* **Your objective**
From the entries below, output the line with "ATOM 51 C CA" and each following line up to and including the line with "ATOM 73 N N", exactly as written.

* **Records for this exercise**
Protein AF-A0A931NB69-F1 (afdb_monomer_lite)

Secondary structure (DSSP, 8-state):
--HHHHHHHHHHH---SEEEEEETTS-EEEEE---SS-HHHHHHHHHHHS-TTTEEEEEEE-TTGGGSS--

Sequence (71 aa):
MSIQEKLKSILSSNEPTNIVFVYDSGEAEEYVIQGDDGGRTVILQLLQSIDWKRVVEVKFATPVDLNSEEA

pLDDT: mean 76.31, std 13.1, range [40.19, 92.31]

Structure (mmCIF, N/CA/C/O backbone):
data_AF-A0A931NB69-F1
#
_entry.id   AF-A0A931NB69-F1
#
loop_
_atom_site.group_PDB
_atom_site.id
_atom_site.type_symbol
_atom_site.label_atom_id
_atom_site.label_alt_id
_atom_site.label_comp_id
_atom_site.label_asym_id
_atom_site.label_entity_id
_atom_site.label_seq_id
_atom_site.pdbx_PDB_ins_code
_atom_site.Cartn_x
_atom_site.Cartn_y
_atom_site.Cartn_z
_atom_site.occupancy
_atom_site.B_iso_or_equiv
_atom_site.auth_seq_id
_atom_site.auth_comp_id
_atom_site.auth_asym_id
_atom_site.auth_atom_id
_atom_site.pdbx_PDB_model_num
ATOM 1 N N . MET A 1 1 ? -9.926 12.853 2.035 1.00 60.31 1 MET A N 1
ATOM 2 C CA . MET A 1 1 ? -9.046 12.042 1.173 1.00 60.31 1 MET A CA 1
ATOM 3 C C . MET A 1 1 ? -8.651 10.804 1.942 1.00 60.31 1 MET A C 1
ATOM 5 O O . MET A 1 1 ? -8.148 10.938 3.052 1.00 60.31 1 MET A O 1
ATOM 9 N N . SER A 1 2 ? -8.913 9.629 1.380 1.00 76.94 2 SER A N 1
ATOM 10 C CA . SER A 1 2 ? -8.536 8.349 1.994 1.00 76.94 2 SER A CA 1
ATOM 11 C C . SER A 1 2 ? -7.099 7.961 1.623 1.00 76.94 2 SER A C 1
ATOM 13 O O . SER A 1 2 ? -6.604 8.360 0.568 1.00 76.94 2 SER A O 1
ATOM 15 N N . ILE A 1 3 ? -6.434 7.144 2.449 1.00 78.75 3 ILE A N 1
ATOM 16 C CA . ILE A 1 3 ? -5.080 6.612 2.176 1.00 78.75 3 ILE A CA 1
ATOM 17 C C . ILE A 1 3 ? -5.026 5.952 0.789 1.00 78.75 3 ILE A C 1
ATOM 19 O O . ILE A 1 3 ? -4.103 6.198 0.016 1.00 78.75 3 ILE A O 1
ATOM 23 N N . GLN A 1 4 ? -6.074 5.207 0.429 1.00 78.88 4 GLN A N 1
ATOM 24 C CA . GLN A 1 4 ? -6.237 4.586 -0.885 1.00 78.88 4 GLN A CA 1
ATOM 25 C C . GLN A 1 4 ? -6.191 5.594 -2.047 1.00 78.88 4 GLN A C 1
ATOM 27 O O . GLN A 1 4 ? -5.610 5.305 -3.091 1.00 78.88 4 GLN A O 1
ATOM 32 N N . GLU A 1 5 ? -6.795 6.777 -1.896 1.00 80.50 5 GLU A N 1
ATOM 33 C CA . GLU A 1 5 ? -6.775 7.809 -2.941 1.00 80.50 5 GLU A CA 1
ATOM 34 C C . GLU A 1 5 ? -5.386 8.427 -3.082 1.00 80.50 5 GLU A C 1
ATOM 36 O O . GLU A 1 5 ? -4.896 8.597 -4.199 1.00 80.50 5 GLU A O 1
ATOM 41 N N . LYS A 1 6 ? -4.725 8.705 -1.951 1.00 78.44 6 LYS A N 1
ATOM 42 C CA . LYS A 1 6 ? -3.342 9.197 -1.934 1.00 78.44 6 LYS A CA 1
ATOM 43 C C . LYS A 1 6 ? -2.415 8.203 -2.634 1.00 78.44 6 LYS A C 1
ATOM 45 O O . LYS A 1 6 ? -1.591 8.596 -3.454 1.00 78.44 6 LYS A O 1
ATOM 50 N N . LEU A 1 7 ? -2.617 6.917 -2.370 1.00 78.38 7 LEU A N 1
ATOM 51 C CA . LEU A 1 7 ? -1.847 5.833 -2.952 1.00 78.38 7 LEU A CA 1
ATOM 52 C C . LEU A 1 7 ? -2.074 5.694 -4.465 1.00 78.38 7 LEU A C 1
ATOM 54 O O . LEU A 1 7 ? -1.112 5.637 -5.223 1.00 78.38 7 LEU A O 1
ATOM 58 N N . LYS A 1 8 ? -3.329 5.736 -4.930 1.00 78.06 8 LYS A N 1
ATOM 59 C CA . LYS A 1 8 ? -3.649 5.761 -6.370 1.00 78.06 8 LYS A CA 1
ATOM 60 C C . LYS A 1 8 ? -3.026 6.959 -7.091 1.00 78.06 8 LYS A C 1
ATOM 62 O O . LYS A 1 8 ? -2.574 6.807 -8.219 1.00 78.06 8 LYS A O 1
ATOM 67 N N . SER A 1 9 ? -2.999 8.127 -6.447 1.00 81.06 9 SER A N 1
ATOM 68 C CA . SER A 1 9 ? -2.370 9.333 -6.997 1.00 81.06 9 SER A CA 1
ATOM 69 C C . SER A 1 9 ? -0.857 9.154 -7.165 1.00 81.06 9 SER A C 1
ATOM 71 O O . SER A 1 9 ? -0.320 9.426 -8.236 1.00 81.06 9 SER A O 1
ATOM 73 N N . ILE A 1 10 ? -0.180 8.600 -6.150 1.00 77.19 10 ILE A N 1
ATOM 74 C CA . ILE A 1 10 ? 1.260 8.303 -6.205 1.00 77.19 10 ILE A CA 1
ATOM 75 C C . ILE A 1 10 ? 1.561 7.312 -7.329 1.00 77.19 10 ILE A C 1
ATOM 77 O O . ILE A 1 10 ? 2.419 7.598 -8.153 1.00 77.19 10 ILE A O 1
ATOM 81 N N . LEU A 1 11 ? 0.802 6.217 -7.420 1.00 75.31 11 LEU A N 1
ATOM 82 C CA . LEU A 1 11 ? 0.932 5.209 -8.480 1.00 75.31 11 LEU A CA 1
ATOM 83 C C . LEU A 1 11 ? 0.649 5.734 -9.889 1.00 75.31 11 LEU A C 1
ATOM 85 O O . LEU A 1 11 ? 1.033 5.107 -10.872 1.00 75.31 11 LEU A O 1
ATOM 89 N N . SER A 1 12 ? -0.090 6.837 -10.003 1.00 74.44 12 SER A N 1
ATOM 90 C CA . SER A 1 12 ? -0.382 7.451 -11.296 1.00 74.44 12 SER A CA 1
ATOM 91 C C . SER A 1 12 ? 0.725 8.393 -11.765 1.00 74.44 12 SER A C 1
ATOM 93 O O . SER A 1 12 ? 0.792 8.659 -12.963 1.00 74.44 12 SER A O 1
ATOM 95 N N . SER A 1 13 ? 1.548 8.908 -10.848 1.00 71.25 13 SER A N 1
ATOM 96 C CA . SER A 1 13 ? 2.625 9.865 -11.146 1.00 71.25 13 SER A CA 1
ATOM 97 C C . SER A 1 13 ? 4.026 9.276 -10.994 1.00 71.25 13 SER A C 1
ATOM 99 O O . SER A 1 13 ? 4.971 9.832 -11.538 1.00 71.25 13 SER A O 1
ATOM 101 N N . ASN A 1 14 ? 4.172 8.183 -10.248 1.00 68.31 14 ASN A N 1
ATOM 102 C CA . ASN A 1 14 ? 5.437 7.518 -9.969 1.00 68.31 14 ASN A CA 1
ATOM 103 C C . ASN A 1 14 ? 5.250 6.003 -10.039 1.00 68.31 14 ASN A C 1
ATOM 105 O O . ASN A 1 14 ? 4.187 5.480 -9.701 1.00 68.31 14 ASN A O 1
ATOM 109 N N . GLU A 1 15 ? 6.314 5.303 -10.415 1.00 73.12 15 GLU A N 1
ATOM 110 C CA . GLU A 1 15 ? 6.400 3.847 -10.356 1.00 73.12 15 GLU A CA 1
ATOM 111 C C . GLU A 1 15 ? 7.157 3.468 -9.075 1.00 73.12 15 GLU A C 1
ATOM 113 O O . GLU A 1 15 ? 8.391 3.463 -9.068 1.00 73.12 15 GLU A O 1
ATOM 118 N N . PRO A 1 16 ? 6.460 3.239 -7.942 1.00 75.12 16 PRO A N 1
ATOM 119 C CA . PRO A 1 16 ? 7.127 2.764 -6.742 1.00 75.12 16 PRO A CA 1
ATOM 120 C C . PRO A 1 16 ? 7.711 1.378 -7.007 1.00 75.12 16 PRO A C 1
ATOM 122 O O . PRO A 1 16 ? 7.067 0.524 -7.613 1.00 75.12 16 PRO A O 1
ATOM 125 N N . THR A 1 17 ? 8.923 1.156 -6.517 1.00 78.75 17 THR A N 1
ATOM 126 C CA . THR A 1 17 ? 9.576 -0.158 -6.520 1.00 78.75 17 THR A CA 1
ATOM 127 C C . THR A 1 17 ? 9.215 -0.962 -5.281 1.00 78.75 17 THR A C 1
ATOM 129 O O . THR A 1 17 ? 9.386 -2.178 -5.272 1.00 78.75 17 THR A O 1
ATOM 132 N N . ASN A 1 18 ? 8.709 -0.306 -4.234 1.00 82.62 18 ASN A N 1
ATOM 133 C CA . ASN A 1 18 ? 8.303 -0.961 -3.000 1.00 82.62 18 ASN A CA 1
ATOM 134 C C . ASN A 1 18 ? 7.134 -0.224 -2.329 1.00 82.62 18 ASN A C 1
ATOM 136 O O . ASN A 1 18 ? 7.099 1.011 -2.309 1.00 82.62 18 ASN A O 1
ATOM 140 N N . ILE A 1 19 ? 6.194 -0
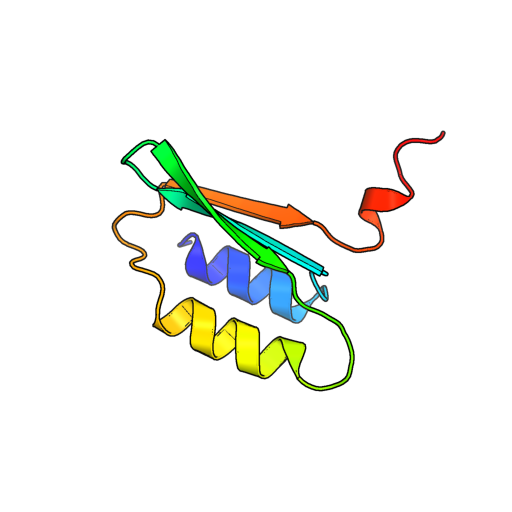.975 -1.757 1.00 85.69 19 ILE A N 1
ATOM 141 C CA . ILE A 1 19 ? 5.083 -0.452 -0.954 1.00 85.69 19 ILE A CA 1
ATOM 142 C C . ILE A 1 19 ? 5.020 -1.221 0.362 1.00 85.69 19 ILE A C 1
ATOM 144 O O . ILE A 1 19 ? 4.951 -2.445 0.356 1.00 85.69 19 ILE A O 1
ATOM 148 N N . VAL A 1 20 ? 4.978 -0.502 1.482 1.00 88.81 20 VAL A N 1
ATOM 149 C CA . VAL A 1 20 ? 4.853 -1.091 2.820 1.00 88.81 20 VAL A CA 1
ATOM 150 C C . VAL A 1 20 ? 3.539 -0.656 3.451 1.00 88.81 20 VAL A C 1
ATOM 152 O O . VAL A 1 20 ? 3.324 0.539 3.664 1.00 88.81 20 VAL A O 1
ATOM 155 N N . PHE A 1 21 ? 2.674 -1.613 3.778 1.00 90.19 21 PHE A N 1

* **Answer for the task**
ATOM 51 C CA . LEU A 1 7 ? -1.847 5.833 -2.952 1.00 78.38 7 LEU A CA 1
ATOM 52 C C . LEU A 1 7 ? -2.074 5.694 -4.465 1.00 78.38 7 LEU A C 1
ATOM 54 O O . LEU A 1 7 ? -1.112 5.637 -5.223 1.00 78.38 7 LEU A O 1
ATOM 58 N N . LYS A 1 8 ? -3.329 5.736 -4.930 1.00 78.06 8 LYS A N 1
ATOM 59 C CA . LYS A 1 8 ? -3.649 5.761 -6.370 1.00 78.06 8 LYS A CA 1
ATOM 60 C C . LYS A 1 8 ? -3.026 6.959 -7.091 1.00 78.06 8 LYS A C 1
ATOM 62 O O . LYS A 1 8 ? -2.574 6.807 -8.219 1.00 78.06 8 LYS A O 1
ATOM 67 N N . SER A 1 9 ? -2.999 8.127 -6.447 1.00 81.06 9 SER A N 1
ATOM 68 C CA . SER A 1 9 ? -2.370 9.333 -6.997 1.00 81.06 9 SER A CA 1
ATOM 69 C C . SER A 1 9 ? -0.857 9.154 -7.165 1.00 81.06 9 SER A C 1
ATOM 71 O O . SER A 1 9 ? -0.320 9.426 -8.236 1.00 81.06 9 SER A O 1
ATOM 73 N N . ILE A 1 10 ? -0.180 8.600 -6.150 1.00 77.19 10 ILE A N 1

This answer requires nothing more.